### What is required
Nothing but the pictures is dropped; write out all the remaining data below exactly.

Records from a collection
+---+

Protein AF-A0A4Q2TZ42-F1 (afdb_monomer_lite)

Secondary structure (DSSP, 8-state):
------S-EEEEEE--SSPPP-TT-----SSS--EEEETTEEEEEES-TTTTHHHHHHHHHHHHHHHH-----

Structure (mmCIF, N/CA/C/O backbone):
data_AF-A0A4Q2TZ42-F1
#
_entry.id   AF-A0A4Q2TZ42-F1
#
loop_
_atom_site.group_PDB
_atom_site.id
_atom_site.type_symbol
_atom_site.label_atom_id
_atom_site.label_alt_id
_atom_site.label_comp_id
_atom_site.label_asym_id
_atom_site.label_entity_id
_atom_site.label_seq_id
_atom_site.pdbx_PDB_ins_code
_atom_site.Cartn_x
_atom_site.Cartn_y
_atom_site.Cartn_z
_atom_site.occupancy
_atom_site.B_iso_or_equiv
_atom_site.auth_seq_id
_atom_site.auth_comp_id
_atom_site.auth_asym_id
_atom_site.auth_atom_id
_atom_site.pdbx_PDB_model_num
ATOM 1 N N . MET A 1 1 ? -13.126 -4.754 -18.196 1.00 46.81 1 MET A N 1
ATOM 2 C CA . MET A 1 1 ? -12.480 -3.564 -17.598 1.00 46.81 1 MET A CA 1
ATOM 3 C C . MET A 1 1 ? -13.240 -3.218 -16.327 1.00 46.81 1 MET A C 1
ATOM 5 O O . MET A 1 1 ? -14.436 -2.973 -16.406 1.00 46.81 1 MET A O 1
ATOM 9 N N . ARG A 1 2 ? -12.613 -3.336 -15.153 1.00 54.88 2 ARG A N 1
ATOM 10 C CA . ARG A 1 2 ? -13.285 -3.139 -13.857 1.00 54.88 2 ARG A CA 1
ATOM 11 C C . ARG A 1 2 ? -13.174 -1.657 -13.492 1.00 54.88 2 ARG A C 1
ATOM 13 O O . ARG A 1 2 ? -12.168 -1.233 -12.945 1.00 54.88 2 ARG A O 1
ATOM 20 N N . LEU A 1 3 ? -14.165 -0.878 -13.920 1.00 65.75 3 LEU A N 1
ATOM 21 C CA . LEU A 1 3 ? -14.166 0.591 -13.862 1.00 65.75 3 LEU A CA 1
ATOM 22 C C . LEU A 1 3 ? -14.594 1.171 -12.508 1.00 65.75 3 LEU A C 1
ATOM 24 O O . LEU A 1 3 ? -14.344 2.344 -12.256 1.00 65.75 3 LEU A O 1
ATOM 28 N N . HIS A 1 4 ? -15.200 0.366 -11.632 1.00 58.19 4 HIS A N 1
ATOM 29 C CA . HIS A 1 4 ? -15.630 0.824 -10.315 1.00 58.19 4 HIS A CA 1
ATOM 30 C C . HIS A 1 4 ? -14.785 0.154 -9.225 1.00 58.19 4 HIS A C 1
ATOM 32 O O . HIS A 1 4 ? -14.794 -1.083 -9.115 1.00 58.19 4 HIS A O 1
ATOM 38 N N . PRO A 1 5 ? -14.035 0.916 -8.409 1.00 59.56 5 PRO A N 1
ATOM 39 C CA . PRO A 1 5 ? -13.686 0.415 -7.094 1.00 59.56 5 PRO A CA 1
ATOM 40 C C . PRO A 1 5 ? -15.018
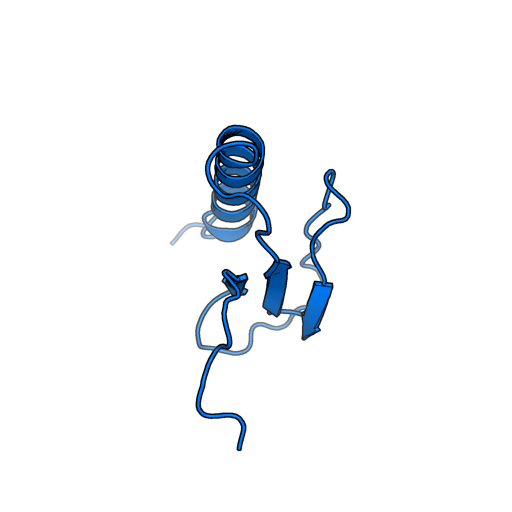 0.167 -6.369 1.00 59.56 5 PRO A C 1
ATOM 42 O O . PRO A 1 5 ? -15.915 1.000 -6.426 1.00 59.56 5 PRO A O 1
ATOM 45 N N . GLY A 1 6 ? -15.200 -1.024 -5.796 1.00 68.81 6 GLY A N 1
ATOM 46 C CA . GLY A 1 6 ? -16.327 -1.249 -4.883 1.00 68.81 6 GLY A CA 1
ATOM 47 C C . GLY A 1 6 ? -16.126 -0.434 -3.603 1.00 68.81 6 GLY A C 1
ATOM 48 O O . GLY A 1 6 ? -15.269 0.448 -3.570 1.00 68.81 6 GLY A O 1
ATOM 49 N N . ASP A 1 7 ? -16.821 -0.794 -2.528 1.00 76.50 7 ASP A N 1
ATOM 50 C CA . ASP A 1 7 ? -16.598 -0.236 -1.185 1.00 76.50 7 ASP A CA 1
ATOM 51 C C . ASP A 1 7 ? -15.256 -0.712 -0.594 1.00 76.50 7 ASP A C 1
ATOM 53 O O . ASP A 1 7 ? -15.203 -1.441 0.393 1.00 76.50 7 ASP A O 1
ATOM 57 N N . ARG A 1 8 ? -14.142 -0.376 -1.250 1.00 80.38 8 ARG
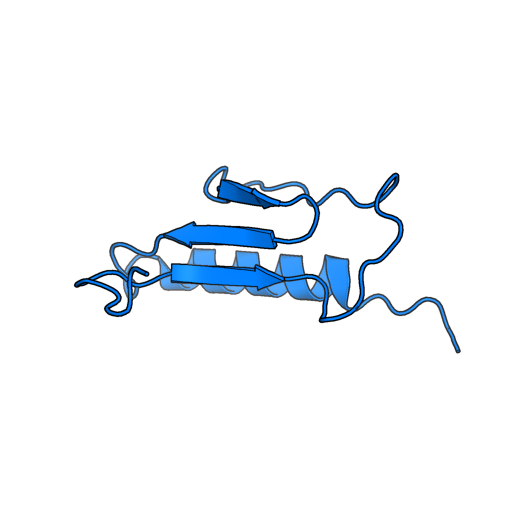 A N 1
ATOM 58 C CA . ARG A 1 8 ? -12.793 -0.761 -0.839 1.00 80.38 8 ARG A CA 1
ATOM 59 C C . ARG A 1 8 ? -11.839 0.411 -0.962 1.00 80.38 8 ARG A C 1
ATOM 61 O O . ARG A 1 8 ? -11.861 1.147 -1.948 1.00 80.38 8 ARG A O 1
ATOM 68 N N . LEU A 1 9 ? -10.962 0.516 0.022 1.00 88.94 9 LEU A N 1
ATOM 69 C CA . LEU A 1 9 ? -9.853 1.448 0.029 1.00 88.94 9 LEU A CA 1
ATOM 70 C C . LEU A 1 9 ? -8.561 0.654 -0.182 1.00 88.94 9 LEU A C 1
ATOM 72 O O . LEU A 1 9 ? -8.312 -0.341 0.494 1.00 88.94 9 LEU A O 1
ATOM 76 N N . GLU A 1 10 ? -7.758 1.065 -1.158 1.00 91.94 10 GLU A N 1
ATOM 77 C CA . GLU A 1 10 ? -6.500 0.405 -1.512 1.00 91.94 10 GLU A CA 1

+---+

### Solution to this task
Protein AF-A0A4Q2TZ42-F1 (afdb_monomer_lite)

Secondary structure (DSSP, 8-state):
------S-EEEEEE--SSPPP-TT-----SSS--EEEETTEEEEEES-TTTTHHHHHHHHHHHHHHHH-----

Structure (mmCIF, N/CA/C/O backbone):
data_AF-A0A4Q2TZ42-F1
#
_entry.id   AF-A0A4Q2TZ42-F1
#
loop_
_atom_site.group_PDB
_atom_site.id
_atom_site.type_symbol
_atom_site.label_atom_id
_atom_site.label_alt_id
_atom_site.label_comp_id
_atom_site.label_asym_id
_atom_site.label_entity_id
_atom_site.label_seq_id
_atom_site.pdbx_PDB_ins_code
_atom_site.Cartn_x
_atom_site.Cartn_y
_atom_site.Cartn_z
_atom_site.occupancy
_atom_site.B_iso_or_equiv
_atom_site.auth_seq_id
_atom_site.auth_comp_id
_atom_site.auth_asym_id
_atom_site.auth_atom_id
_atom_site.pdbx_PDB_model_num
ATOM 1 N N . MET A 1 1 ? -13.126 -4.754 -18.196 1.00 46.81 1 MET A N 1
ATOM 2 C CA . MET A 1 1 ? -12.480 -3.564 -17.598 1.00 46.81 1 MET A CA 1
ATOM 3 C C . MET A 1 1 ? -13.240 -3.218 -16.327 1.00 46.81 1 MET A C 1
ATOM 5 O O . MET A 1 1 ? -14.436 -2.973 -16.406 1.00 46.81 1 MET A O 1
ATOM 9 N N . ARG A 1 2 ? -12.613 -3.336 -15.153 1.00 54.88 2 ARG A N 1
ATOM 10 C CA . ARG A 1 2 ? -13.285 -3.139 -13.857 1.00 54.88 2 ARG A CA 1
ATOM 11 C C . ARG A 1 2 ? -13.174 -1.657 -13.492 1.00 54.88 2 ARG A C 1
ATOM 13 O O . ARG A 1 2 ? -12.168 -1.233 -12.945 1.00 54.88 2 ARG A O 1
ATOM 20 N N . LEU A 1 3 ? -14.165 -0.878 -13.920 1.00 65.75 3 LEU A N 1
ATOM 21 C CA . LEU A 1 3 ? -14.166 0.591 -13.862 1.00 65.75 3 LEU A CA 1
ATOM 22 C C . LEU A 1 3 ? -14.594 1.171 -12.508 1.00 65.75 3 LEU A C 1
ATOM 24 O O . LEU A 1 3 ? -14.344 2.344 -12.256 1.00 65.75 3 LEU A O 1
ATOM 28 N N . HIS A 1 4 ? -15.200 0.366 -11.632 1.00 58.19 4 HIS A N 1
ATOM 29 C CA . HIS A 1 4 ? -15.630 0.824 -10.315 1.00 58.19 4 HIS A CA 1
ATOM 30 C C . HIS A 1 4 ? -14.785 0.154 -9.225 1.00 58.19 4 HIS A C 1
ATOM 32 O O . HIS A 1 4 ? -14.794 -1.083 -9.115 1.00 58.19 4 HIS A O 1
ATOM 38 N N . PRO A 1 5 ? -14.035 0.916 -8.409 1.00 59.56 5 PRO A N 1
ATOM 39 C CA . PRO A 1 5 ? -13.686 0.415 -7.094 1.00 59.56 5 PRO A CA 1
ATOM 40 C C . PRO A 1 5 ? -15.018
 0.167 -6.369 1.00 59.56 5 PRO A C 1
ATOM 42 O O . PRO A 1 5 ? -15.915 1.000 -6.426 1.00 59.56 5 PRO A O 1
ATOM 45 N N . GLY A 1 6 ? -15.200 -1.024 -5.796 1.00 68.81 6 GLY A N 1
ATOM 46 C CA . GLY A 1 6 ? -16.327 -1.249 -4.883 1.00 68.81 6 GLY A CA 1
ATOM 47 C C . GLY A 1 6 ? -16.126 -0.434 -3.603 1.00 68.81 6 GLY A C 1
ATOM 48 O O . GLY A 1 6 ? -15.269 0.448 -3.570 1.00 68.81 6 GLY A O 1
ATOM 49 N N . ASP A 1 7 ? -16.821 -0.794 -2.528 1.00 76.50 7 ASP A N 1
ATOM 50 C CA . ASP A 1 7 ? -16.598 -0.236 -1.185 1.00 76.50 7 ASP A CA 1
ATOM 51 C C . ASP A 1 7 ? -15.256 -0.712 -0.594 1.00 76.50 7 ASP A C 1
ATOM 53 O O . ASP A 1 7 ? -15.203 -1.441 0.393 1.00 76.50 7 ASP A O 1
ATOM 57 N N . ARG A 1 8 ? -14.142 -0.376 -1.250 1.00 80.38 8 ARG
 A N 1
ATOM 58 C CA . ARG A 1 8 ? -12.793 -0.761 -0.839 1.00 80.38 8 ARG A CA 1
ATOM 59 C C . ARG A 1 8 ? -11.839 0.411 -0.962 1.00 80.38 8 ARG A C 1
ATOM 61 O O . ARG A 1 8 ? -11.861 1.147 -1.948 1.00 80.38 8 ARG A O 1
ATOM 68 N N . LEU A 1 9 ? -10.962 0.516 0.022 1.00 88.94 9 LEU A N 1
ATOM 69 C CA . LEU A 1 9 ? -9.853 1.448 0.029 1.00 88.94 9 LEU A CA 1
ATOM 70 C C . LEU A 1 9 ? -8.561 0.654 -0.182 1.00 88.94 9 LEU A C 1
ATOM 72 O O . LEU A 1 9 ? -8.312 -0.341 0.494 1.00 88.94 9 LEU A O 1
ATOM 76 N N . GLU A 1 10 ? -7.758 1.065 -1.158 1.00 91.94 10 GLU A N 1
ATOM 77 C CA . GLU A 1 10 ? -6.500 0.405 -1.512 1.00 91.94 10 GLU A CA 1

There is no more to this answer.